Выбрать главу

Неожиданно похолодало. О себе дала знать водная гладь сибирской реки. Да и время уже подкрадывалось к вечеру. Посетители парка начали в спешном порядке покидать свое любимое место отдыха. Их примеру последовал и Чурсин со своей спутницей. За несколько метров до выхода из парка он остановился и с силой привлек ее к себе. Сделал это он спонтанно, даже невзначай. Почему он это сделал и продолжал делать, ему самому было непонятно. Скорее всего, его это заставляли делать неуправляемые им внутренние силы души, которые истосковались по женской ласке и доброте. Он сжал в своих объятиях стройную фигурку блондинки и внимательно посмотрел в ее глаза. В ее глазах были слезы. И эти слезы добавили ему не только жалости к этой женщине, но и прибавили ему смелости. Он вновь прижал ее к себе и тихо произнес:

– Инна, Инночка, я хочу быть сегодня с тобою, только с тобою… Ты меня слышишь?

Профессорша на какой-то миг прильнула к груди молодого человека, а затем резко отпрянула от него и ринулась прочь. Чурсин от неожиданности опешил. Однако это длилось очень недолго. Он, набрав в свои легкие, как можно больше воздуха, и стиснув зубы, ринулся вслед за женщиной, которая уже подбегала к автобусной остановке. Он неслыханно обрадовался, когда увидел автобус, который только что «отчалил» от остановки. Кускова, убедившись в том, что она на автобус опоздала, замедлила бег. Через несколько мгновений он подошел к ней и взял ее за руку. Ее руку он не выпускал до самого порога ее квартиры.

Кускова жила в кирпичной девятиэтажке, в самом центре города. Трехкомнатная квартира находилась на четвертом этаже. Дополнительную комнату ее отец получил, как профессор. Молодому гостю нравилась все, что было в квартире. Особенно его поразили небольшие картины, посвященные природе. Их было около десятка. Увидев недоуменный вгляд Чурсина, хозяйка произнесла:

– Эти картины рисовал мой папа… Сибирская природа была его хобби…

Темное одеяло ночи все больше и больше окутывало город. Хозяйка постелила гостю в комнате своего отца. Затем она предложила ему принять ванну. Чурсин с радостью принял предложение. Он зашел в ванную комнату и открыл кран с горячей водой. Страсть к горячей воде, горячему пару он приобрел еще с самого детства, когда с отцом ходил в собственную баню. Отец любил жаркую баню, парился до изнеможения. Маленького сына он в прямом смысле кидал на полок, поддавал воды на раскаленные кирпичи и принимался отчаянно хлопать березовым веником по голому телу мальчишки. Сначала Егорка страшно сердился на отца, часто плакал, однако, затем привык. Уже с десятого класса парился с отцом наперегонки. Поджарый и долговязый мужчина все больше и больше уступал первенство своему высокому и выносливому ребенку.

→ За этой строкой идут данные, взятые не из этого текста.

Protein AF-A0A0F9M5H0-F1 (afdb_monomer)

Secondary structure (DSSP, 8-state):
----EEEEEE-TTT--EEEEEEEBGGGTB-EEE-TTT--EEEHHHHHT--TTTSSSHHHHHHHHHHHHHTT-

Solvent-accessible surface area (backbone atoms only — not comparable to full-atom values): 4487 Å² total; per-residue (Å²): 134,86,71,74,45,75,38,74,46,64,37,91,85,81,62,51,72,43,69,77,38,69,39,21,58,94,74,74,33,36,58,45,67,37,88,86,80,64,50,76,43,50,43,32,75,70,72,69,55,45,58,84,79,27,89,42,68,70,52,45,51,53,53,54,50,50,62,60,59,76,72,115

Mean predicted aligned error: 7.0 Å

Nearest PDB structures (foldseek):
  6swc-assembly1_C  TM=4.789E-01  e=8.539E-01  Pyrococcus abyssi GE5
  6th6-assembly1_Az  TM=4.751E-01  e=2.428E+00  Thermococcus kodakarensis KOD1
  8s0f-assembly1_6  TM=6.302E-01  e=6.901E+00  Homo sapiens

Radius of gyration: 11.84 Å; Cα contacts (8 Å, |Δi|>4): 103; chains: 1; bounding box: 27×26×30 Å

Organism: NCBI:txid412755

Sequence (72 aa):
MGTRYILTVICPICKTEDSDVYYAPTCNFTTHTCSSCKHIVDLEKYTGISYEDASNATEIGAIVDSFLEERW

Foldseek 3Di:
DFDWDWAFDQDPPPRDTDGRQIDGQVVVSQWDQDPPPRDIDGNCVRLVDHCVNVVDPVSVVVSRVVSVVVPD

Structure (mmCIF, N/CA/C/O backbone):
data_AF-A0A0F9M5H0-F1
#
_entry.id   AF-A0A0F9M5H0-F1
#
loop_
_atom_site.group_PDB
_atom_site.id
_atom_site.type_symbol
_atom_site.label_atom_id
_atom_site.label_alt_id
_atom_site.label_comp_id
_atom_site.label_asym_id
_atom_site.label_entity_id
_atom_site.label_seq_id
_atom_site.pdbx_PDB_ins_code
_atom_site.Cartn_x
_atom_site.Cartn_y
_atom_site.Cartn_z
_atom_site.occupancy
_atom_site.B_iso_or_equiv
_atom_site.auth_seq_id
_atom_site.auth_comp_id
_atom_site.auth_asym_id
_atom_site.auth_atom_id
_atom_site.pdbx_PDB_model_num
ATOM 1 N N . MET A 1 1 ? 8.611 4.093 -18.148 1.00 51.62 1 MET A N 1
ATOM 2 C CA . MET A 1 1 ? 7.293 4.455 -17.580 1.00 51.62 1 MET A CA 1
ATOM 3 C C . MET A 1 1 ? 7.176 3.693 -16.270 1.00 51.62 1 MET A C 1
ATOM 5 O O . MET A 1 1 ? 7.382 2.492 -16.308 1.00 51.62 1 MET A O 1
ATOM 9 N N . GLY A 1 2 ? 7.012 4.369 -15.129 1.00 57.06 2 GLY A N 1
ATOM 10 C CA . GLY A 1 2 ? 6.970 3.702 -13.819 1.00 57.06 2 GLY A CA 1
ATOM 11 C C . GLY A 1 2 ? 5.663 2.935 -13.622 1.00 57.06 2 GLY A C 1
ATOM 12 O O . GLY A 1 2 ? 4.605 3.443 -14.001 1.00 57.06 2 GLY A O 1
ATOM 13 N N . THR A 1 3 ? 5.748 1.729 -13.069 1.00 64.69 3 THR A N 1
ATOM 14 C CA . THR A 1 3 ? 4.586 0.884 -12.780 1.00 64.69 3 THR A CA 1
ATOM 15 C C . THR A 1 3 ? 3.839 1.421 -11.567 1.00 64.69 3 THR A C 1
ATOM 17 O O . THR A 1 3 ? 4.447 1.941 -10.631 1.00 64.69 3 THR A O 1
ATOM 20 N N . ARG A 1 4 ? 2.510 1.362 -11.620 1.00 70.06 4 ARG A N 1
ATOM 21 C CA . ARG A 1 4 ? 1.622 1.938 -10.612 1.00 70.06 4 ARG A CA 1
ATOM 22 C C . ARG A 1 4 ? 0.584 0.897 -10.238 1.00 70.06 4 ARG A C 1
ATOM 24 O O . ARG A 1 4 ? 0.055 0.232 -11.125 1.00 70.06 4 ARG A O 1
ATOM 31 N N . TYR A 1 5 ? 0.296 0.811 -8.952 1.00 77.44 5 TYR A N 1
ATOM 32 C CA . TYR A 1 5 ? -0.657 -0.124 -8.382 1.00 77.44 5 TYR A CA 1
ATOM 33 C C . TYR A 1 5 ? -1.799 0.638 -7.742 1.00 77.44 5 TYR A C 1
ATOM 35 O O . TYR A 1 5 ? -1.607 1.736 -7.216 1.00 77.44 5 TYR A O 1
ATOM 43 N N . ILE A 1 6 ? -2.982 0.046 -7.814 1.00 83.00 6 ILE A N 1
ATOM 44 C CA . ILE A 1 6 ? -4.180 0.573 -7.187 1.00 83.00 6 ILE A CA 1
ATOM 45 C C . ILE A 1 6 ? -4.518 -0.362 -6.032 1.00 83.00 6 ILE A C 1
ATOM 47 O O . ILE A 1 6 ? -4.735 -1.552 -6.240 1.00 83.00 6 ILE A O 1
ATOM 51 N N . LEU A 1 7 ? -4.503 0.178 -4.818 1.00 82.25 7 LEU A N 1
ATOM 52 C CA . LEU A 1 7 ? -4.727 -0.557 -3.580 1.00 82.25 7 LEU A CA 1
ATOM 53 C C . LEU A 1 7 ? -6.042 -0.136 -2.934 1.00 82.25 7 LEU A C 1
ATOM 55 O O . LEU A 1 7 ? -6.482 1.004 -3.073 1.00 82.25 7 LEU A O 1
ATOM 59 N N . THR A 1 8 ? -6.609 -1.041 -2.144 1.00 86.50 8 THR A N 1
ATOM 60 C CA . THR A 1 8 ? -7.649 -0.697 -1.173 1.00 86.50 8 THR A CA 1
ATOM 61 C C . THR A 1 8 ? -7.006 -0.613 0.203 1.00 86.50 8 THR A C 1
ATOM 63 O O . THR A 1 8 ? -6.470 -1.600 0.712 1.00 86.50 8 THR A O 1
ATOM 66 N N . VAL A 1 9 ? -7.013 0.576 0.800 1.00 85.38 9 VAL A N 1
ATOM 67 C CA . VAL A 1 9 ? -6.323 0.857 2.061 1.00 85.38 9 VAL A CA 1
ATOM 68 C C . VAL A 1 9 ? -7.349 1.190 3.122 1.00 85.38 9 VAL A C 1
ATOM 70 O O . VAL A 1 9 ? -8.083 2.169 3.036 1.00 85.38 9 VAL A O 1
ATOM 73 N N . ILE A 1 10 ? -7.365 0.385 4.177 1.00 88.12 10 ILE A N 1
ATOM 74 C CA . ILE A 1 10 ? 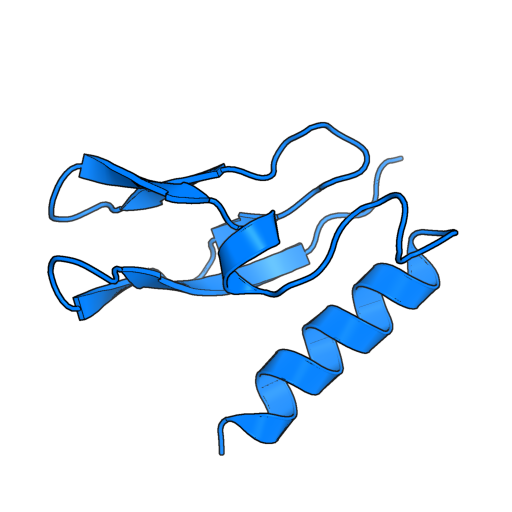-8.185 0.655 5.354 1.00 88.12 10 ILE A CA 1
ATOM 75 C C . ILE A 1 10 ? -7.361 1.472 6.339 1.00 88.12 10 ILE A C 1
ATOM 77 O O . ILE A 1 10 ? -6.360 0.986 6.873 1.00 88.12 10 ILE A O 1
ATOM 81 N N . CYS A 1 11 ? -7.802 2.696 6.618 1.00 87.06 11 CYS A N 1
ATOM 82 C CA . CYS A 1 11 ? -7.133 3.575 7.560 1.00 87.06 11 CYS A CA 1
ATOM 83 C C . CYS A 1 11 ? -7.039 2.912 8.948 1.00 87.06 11 CYS A C 1
ATOM 85 O O . CYS A 1 11 ? -8.065 2.548 9.531 1.00 87.06 11 CYS A O 1
ATOM 87 N N . PRO A 1 12 ? -5.843 2.797 9.549 1.00 84.25 12 PRO A N 1
ATOM 88 C CA . PRO A 1 12 ? -5.689 2.138 10.843 1.00 84.25 12 PRO A CA 1
ATOM 89 C C . PRO A 1 12 ? -6.381 2.896 11.985 1.00 84.25 12 PRO A C 1
ATOM 91 O O . PRO A 1 12 ? -6.776 2.262 12.963 1.00 84.25 12 PRO A O 1
ATOM 94 N N . ILE A 1 13 ? -6.555 4.217 11.840 1.00 88.75 13 ILE A N 1
ATOM 95 C CA . ILE A 1 13 ? -7.118 5.110 12.862 1.00 88.75 13 ILE A CA 1
ATOM 96 C C . ILE A 1 13 ? -8.646 5.112 12.829 1.00 88.75 13 ILE A C 1
ATOM 98 O O . ILE A 1 13 ? -9.288 4.774 13.817 1.00 88.75 13 ILE A O 1
ATOM 102 N N . CYS A 1 14 ? -9.234 5.500 11.696 1.00 89.75 14 CYS A N 1
ATOM 103 C CA . CYS A 1 14 ? -10.683 5.686 11.576 1.00 89.75 14 CYS A CA 1
ATOM 104 C C . CYS A 1 14 ? -11.409 4.505 10.923 1.00 89.75 14 CYS A C 1
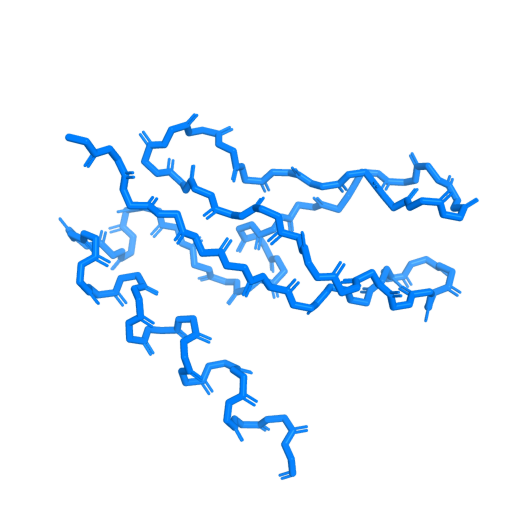ATOM 106 O O . CYS A 1 14 ? -12.633 4.522 10.856 1.00 89.75 14 CYS A O 1
ATOM 108 N N . LYS A 1 15 ? -10.671 3.488 10.453 1.00 87.00 15 LYS A N 1
ATOM 109 C CA . LYS A 1 15 ? -11.200 2.309 9.747 1.00 87.00 15 LYS A CA 1
ATOM 110 C C . LYS A 1 15 ? -11.973 2.627 8.462 1.00 87.00 15 LYS A C 1
ATOM 112 O O . LYS A 1 15 ? -12.608 1.733 7.916 1.00 87.00 15 LYS A O 1
ATOM 117 N N . THR A 1 16 ? -11.890 3.858 7.956 1.00 89.50 16 THR A N 1
ATOM 118 C CA . THR A 1 16 ? -12.383 4.195 6.620 1.00 89.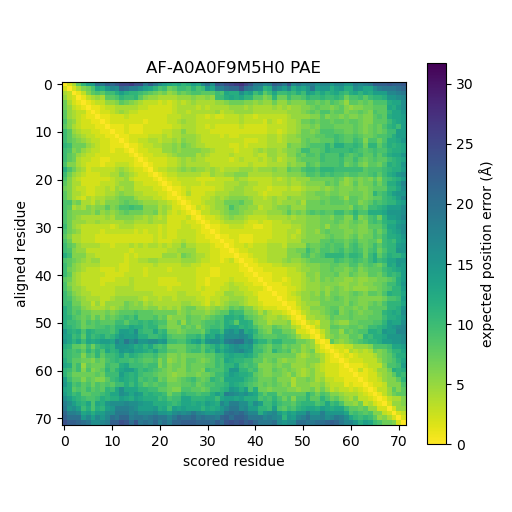50 16 THR A CA 1
ATOM 119 C C . THR A 1 16 ? -11.596 3.413 5.582 1.00 89.50 16 THR A C 1
ATOM 121 O O . THR A 1 16 ? -10.367 3.359 5.642 1.00 89.50 16 THR A O 1
ATOM 124 N N . GLU A 1 17 ? -12.322 2.805 4.658 1.00 89.12 17 GLU A N 1
ATOM 125 C CA . GLU A 1 17 ? -11.768 2.149 3.488 1.00 89.12 17 GLU A CA 1
ATOM 126 C C . GLU A 1 17 ? -11.658 3.170 2.355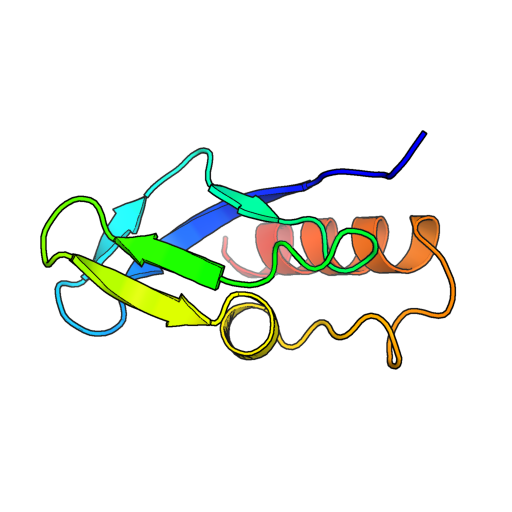 1.00 89.12 17 GLU A C 1
ATOM 128 O O . GLU A 1 17 ? -12.660 3.730 1.912 1.00 89.12 17 GLU A O 1
ATOM 133 N N . ASP A 1 18 ? -10.430 3.435 1.925 1.00 86.81 18 ASP A N 1
ATOM 134 C CA . ASP A 1 18 ? -10.133 4.196 0.721 1.00 86.81 18 ASP A CA 1
ATOM 135 C C . ASP A 1 18 ? -9.794 3.168 -0.371 1.00 86.81 18 ASP A C 1
ATOM 137 O O . ASP A 1 18 ? -8.740 2.525 -0.353 1.00 86.81 18 ASP A O 1
ATOM 141 N N . SER A 1 19 ? -10.734 2.953 -1.291 1.00 83.56 19 SER A N 1
ATOM 142 C CA . SER A 1 19 ? -10.473 2.255 -2.553 1.00 83.56 19 SER A CA 1
ATOM 143 C C . SER A 1 19 ? -9.734 3.203 -3.508 1.00 83.56 19 SER A C 1
ATOM 145 O O . SER A 1 19 ? -9.781 4.420 -3.336 1.00 83.56 19 SER A O 1
ATOM 147 N N . ASP A 1 20 ? -9.047 2.664 -4.512 1.00 83.94 20 ASP A N 1
ATOM 148 C CA . ASP A 1 20 ? -8.352 3.451 -5.543 1.00 83.94 20 ASP A CA 1
ATOM 149 C C . ASP A 1 20 ? -7.071 4.189 -5.095 1.00 83.94 20 ASP A C 1
ATOM 151 O O . ASP A 1 20 ? -6.671 5.215 -5.657 1.00 83.94 20 ASP A O 1
ATOM 155 N N . VAL A 1 21 ? -6.369 3.657 -4.093 1.00 84.56 21 VAL A N 1
ATOM 156 C CA . VAL A 1 21 ? -5.146 4.271 -3.571 1.00 84.56 21 VAL A CA 1
ATOM 157 C C . VAL A 1 21 ? -3.948 3.993 -4.469 1.00 84.56 21 VAL A C 1
ATOM 159 O O . VAL A 1 21 ? -3.549 2.850 -4.681 1.00 84.56 21 VAL A O 1
ATOM 162 N N . TYR A 1 22 ? -3.327 5.068 -4.949 1.00 85.25 22 TYR A N 1
ATOM 163 C CA . TYR A 1 22 ? -2.126 5.000 -5.774 1.00 85.25 22 TYR A CA 1
ATOM 164 C C . TYR A 1 22 ? -0.893 4.590 -4.967 1.00 85.25 22 TYR A C 1
ATOM 166 O O . TYR A 1 22 ? -0.440 5.329 -4.093 1.00 85.25 22 TYR A O 1
ATOM 174 N N . TYR A 1 23 ? -0.298 3.460 -5.342 1.00 84.12 23 TYR A N 1
ATOM 175 C CA . TYR A 1 23 ? 0.970 2.977 -4.812 1.00 84.12 23 TYR A CA 1
ATOM 176 C C . TYR A 1 23 ? 2.003 2.833 -5.934 1.00 84.12 23 TYR A C 1
ATOM 178 O O . TYR A 1 23 ? 1.805 2.102 -6.906 1.00 84.12 23 TYR A O 1
ATOM 186 N N . ALA A 1 24 ? 3.110 3.567 -5.824 1.00 82.62 24 ALA A N 1
ATOM 187 C CA . ALA A 1 24 ? 4.230 3.488 -6.759 1.00 82.62 24 ALA A CA 1
ATOM 188 C C . ALA A 1 24 ? 5.562 3.683 -6.010 1.00 82.62 24 ALA A C 1
ATOM 190 O O . ALA A 1 24 ? 6.091 4.803 -5.969 1.00 82.62 24 ALA A O 1
ATOM 191 N N . PRO A 1 25 ? 6.137 2.609 -5.439 1.00 77.69 25 PRO A N 1
ATOM 192 C CA . PRO A 1 25 ? 7.362 2.686 -4.643 1.00 77.69 25 PRO A CA 1
ATOM 193 C C . PRO A 1 25 ? 8.573 3.119 -5.481 1.00 77.69 25 PRO A C 1
ATOM 195 O O . PRO A 1 25 ? 9.367 3.941 -5.037 1.00 77.69 25 PRO A O 1
ATOM 198 N N . THR A 1 26 ? 8.633 2.727 -6.761 1.00 78.44 26 THR A N 1
ATOM 199 C CA . THR A 1 26 ? 9.650 3.194 -7.728 1.00 78.44 26 THR A CA 1
ATOM 200 C C . THR A 1 26 ? 9.642 4.706 -7.953 1.00 78.44 26 THR A C 1
ATOM 202 O O . THR A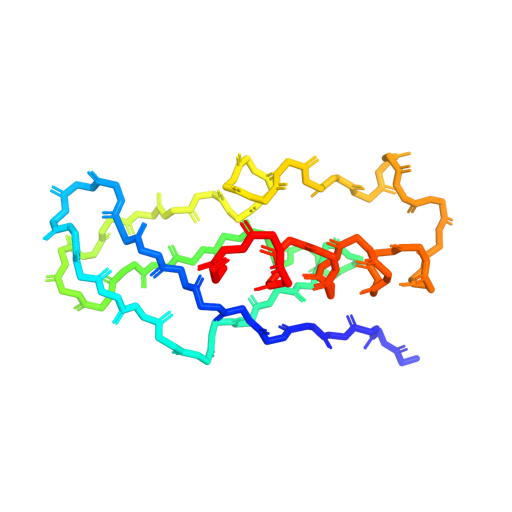 1 26 ? 10.601 5.271 -8.470 1.00 78.44 26 THR A O 1
ATOM 205 N N . CYS A 1 27 ? 8.516 5.360 -7.664 1.00 77.62 27 CYS A N 1
ATOM 206 C CA . CYS A 1 27 ? 8.322 6.794 -7.845 1.00 77.62 27 CYS A CA 1
ATOM 207 C C . CYS A 1 27 ? 8.205 7.526 -6.502 1.00 77.62 27 CYS A C 1
ATOM 209 O O . CYS A 1 27 ? 7.795 8.684 -6.490 1.00 77.62 27 CYS A O 1
ATOM 211 N N . ASN A 1 28 ? 8.555 6.863 -5.393 1.00 75.94 28 ASN A N 1
ATOM 212 C CA . ASN A 1 28 ? 8.466 7.398 -4.036 1.00 75.94 28 ASN A CA 1
ATOM 213 C C . ASN A 1 28 ? 7.031 7.784 -3.606 1.00 75.94 28 ASN A C 1
ATOM 215 O O . ASN A 1 28 ? 6.845 8.589 -2.693 1.00 75.94 28 ASN A O 1
ATOM 219 N N . PHE A 1 29 ? 6.012 7.206 -4.257 1.00 83.00 29 PHE A N 1
ATOM 220 C CA . PHE A 1 29 ? 4.605 7.302 -3.858 1.00 83.00 29 PHE A CA 1
ATOM 221 C C . PHE A 1 29 ? 4.251 6.094 -2.991 1.00 83.00 29 PHE A C 1
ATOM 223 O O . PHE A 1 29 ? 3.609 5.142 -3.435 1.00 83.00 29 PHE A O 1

Через некоторое время Чурсин опустился в ванну и закрыл глаза, принялся размышлять. Он все еще не мог представить себе то, что он сегодня совершил в парке. Происшедшее не умещалось в его голове. В том, что он поступил опрометчиво, даже очень нагло, он уже нисколько не сомневался. Что его в тот момент осенило или угораздило, он до сих пор по-настоящему не понимал. Вполне возможно, толчок для этого дал стакан вина, а может, и красота наставницы, которая была одной из самых красивых женщин университета. Егор Чурсин, еще будучи студентом, как и многие его однокурсники, «прокручивал» в своей голове и в сердце естественную красоту средних лет женщины и сравнивал ее с красотой студенток, которые были значительно ее моложе. Юноша всегда отдавал пальму первенства старшей. Первенствовала она и сейчас.

После ванны он направился в комнату и сразу плюхнулся в постель. У него очень приятно заныло тело, сказывалась почти круглосуточная беготня. Думать о высоких материях ему в этот момент не хотелось. Его тело и его мозг отдыхали, отдыхал и весь организм. Отдыхал, как загнанная лошадь, которая день и ночь таскала тяжести, забыв обо всем на свете. Неожиданно по коридору раздались легкие шаги, затем что-то зашумело. Чурсин понял, что хозяйка вошла в ванную комнату и включила воду. Он, недолго думая, быстро вскочил и на цыпочках подошел к ванной комнате. Затем приложил ухо к двери и замер. Открывать ее он не стал. Не от страха, а от уважения к этой прекрасной женщине. Ему казалось, что, в противном случае, она его намерения поймет неправильно, и все это может кончиться непредсказуемо.